━━━━━ Provided entries ━━━━━

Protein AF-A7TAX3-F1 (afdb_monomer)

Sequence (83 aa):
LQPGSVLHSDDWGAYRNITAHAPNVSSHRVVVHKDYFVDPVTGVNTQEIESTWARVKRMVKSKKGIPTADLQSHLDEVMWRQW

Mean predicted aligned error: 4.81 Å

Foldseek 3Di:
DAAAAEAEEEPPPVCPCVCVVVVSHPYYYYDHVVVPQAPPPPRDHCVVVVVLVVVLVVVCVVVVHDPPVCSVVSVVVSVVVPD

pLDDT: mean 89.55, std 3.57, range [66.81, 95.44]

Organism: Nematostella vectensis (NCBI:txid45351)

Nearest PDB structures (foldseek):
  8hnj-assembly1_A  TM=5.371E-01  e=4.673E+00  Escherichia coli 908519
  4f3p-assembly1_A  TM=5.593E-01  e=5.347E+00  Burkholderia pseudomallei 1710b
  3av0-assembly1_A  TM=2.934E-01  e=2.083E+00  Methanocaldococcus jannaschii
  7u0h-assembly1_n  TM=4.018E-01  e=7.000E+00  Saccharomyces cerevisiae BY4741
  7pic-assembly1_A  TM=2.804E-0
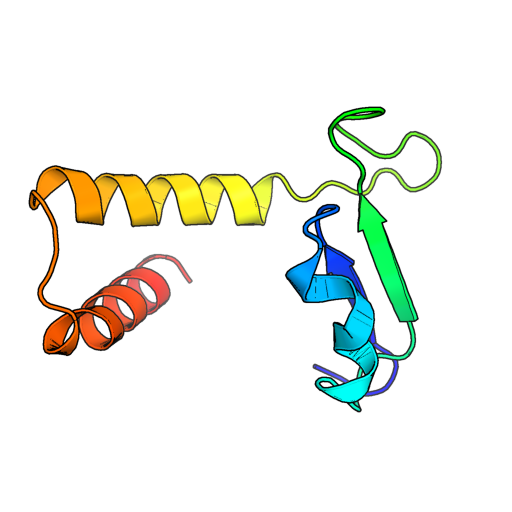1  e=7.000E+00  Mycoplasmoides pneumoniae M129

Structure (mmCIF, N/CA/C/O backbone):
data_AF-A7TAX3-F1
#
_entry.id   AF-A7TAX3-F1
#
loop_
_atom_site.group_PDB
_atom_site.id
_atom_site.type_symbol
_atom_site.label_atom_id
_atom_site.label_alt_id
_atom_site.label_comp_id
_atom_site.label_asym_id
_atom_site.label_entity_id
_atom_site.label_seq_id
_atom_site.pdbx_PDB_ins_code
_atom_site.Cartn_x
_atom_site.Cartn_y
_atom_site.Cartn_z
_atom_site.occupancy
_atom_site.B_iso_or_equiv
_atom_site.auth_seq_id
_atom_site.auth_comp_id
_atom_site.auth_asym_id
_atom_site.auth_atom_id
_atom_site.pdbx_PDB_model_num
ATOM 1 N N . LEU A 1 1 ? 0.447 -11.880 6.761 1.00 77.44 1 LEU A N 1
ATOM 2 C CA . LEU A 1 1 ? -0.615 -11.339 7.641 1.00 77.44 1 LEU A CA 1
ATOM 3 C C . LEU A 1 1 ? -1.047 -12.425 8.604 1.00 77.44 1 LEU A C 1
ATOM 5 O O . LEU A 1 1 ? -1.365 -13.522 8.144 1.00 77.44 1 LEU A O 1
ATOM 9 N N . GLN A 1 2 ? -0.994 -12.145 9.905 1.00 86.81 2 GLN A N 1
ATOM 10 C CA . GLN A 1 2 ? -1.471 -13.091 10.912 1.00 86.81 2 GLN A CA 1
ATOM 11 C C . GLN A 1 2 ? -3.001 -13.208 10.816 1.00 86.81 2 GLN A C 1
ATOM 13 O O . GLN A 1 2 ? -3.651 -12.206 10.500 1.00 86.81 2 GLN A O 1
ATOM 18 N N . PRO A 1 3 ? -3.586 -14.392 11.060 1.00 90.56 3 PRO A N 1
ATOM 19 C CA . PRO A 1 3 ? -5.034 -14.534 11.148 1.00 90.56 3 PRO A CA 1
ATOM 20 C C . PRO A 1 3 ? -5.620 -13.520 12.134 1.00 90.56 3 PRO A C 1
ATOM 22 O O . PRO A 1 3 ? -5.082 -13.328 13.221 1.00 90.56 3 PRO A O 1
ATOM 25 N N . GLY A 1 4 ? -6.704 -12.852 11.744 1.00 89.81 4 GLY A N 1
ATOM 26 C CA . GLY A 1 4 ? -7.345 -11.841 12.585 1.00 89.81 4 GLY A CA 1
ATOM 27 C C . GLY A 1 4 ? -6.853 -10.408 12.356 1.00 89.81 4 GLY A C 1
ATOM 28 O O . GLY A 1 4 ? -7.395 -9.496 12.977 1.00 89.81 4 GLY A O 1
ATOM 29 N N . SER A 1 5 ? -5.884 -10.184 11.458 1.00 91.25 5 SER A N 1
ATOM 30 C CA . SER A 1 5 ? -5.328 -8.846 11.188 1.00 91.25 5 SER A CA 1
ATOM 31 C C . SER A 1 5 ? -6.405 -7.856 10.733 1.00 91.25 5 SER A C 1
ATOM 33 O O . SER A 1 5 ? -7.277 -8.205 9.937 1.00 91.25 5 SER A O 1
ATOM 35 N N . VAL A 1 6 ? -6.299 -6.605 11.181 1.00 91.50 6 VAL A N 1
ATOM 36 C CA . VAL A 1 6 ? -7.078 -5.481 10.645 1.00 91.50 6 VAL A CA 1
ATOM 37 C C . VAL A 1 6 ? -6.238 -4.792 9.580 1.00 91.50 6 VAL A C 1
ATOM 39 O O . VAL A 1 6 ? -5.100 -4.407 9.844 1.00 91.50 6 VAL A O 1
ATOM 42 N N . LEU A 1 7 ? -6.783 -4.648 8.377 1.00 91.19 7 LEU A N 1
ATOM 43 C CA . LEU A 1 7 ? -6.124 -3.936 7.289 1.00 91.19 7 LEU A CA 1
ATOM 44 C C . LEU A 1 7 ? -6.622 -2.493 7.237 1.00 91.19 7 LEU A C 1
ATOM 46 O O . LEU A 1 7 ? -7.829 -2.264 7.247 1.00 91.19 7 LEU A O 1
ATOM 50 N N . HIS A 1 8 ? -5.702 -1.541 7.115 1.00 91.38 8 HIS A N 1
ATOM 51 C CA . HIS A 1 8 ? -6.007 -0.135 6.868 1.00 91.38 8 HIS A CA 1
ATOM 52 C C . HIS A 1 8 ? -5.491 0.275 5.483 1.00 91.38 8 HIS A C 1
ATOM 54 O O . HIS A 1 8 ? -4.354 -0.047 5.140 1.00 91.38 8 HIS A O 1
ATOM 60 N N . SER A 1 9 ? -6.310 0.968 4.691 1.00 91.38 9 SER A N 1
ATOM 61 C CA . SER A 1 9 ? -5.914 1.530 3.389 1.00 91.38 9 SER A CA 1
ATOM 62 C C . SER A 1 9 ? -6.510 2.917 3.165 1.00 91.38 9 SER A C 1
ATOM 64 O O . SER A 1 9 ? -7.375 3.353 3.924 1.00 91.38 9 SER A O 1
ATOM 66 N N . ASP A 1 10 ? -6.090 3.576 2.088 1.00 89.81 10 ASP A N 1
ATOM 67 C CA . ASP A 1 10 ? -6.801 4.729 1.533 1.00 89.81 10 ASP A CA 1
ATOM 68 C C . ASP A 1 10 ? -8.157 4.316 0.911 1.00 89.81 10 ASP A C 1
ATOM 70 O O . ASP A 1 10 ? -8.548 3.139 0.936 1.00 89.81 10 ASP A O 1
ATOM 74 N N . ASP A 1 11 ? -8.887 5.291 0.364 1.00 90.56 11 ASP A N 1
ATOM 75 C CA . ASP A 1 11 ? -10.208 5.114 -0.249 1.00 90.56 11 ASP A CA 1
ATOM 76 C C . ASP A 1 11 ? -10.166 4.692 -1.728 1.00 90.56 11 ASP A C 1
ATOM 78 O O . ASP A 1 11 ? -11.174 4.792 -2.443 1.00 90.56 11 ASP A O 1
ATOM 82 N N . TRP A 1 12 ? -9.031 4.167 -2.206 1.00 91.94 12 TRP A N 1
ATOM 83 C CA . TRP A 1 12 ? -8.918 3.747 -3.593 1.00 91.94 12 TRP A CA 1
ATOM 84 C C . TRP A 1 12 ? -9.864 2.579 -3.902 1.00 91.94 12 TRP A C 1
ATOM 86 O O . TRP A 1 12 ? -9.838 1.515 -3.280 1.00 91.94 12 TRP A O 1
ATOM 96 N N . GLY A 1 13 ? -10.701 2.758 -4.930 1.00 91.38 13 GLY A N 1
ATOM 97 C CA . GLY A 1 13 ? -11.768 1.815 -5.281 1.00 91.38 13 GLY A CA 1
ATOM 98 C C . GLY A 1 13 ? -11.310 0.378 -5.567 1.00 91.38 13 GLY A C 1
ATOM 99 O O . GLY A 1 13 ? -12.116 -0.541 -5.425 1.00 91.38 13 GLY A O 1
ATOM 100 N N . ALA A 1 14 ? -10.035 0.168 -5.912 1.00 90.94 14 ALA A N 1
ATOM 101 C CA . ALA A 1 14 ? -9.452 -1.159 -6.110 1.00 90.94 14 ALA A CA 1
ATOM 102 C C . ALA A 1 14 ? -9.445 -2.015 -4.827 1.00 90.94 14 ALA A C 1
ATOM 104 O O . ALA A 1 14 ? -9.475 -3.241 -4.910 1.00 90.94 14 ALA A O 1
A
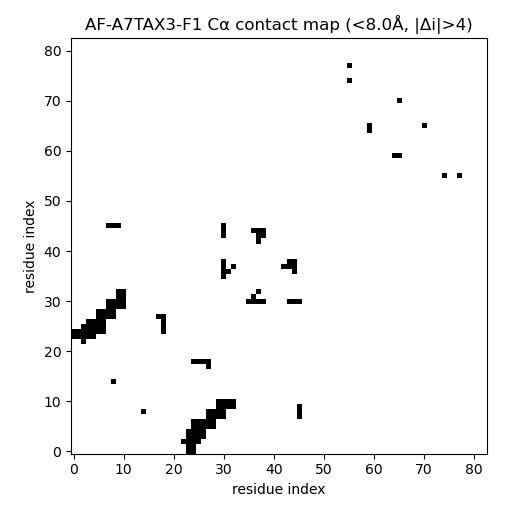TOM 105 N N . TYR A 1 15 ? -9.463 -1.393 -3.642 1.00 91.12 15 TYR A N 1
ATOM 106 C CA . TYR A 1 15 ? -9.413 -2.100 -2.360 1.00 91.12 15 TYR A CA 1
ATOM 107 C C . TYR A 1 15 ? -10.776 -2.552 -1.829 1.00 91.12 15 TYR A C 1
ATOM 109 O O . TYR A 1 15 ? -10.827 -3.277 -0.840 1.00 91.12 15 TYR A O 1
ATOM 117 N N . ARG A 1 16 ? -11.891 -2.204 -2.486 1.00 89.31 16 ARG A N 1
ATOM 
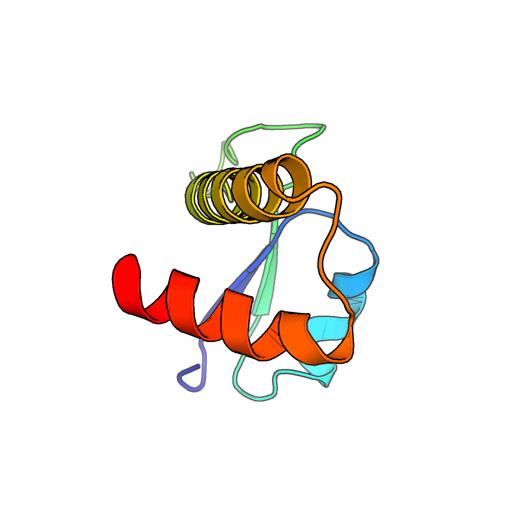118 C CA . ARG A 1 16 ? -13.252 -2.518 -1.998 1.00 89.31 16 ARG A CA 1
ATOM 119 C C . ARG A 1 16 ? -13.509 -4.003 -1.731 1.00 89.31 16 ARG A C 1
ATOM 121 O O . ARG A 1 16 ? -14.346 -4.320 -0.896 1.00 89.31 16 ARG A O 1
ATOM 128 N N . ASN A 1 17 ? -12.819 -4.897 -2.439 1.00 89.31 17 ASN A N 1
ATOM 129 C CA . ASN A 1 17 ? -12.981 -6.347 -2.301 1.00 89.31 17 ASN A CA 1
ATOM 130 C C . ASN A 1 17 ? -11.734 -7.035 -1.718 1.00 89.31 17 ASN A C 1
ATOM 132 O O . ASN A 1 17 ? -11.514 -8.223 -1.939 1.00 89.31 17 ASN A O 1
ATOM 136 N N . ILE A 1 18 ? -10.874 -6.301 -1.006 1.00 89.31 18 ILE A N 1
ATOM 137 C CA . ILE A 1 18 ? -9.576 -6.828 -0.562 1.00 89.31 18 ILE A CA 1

━━━━━

* [What you are asked to do]
Starting with the line that has "118 C CA . ARG" and going on through the line that has "ATOM 128 N N", transcribe the records above exactly, but skip the pictures.

* [Output below]
118 C CA . ARG A 1 16 ? -13.252 -2.518 -1.998 1.00 89.31 16 ARG A CA 1
ATOM 119 C C . ARG A 1 16 ? -13.509 -4.003 -1.731 1.00 89.31 16 ARG A C 1
ATOM 121 O O . ARG A 1 16 ? -14.346 -4.320 -0.896 1.00 89.31 16 ARG A O 1
ATOM 128 N N . ASN A 1 17 ? -12.819 -4.897 -2.439 1.00 89.31 17 ASN A N 1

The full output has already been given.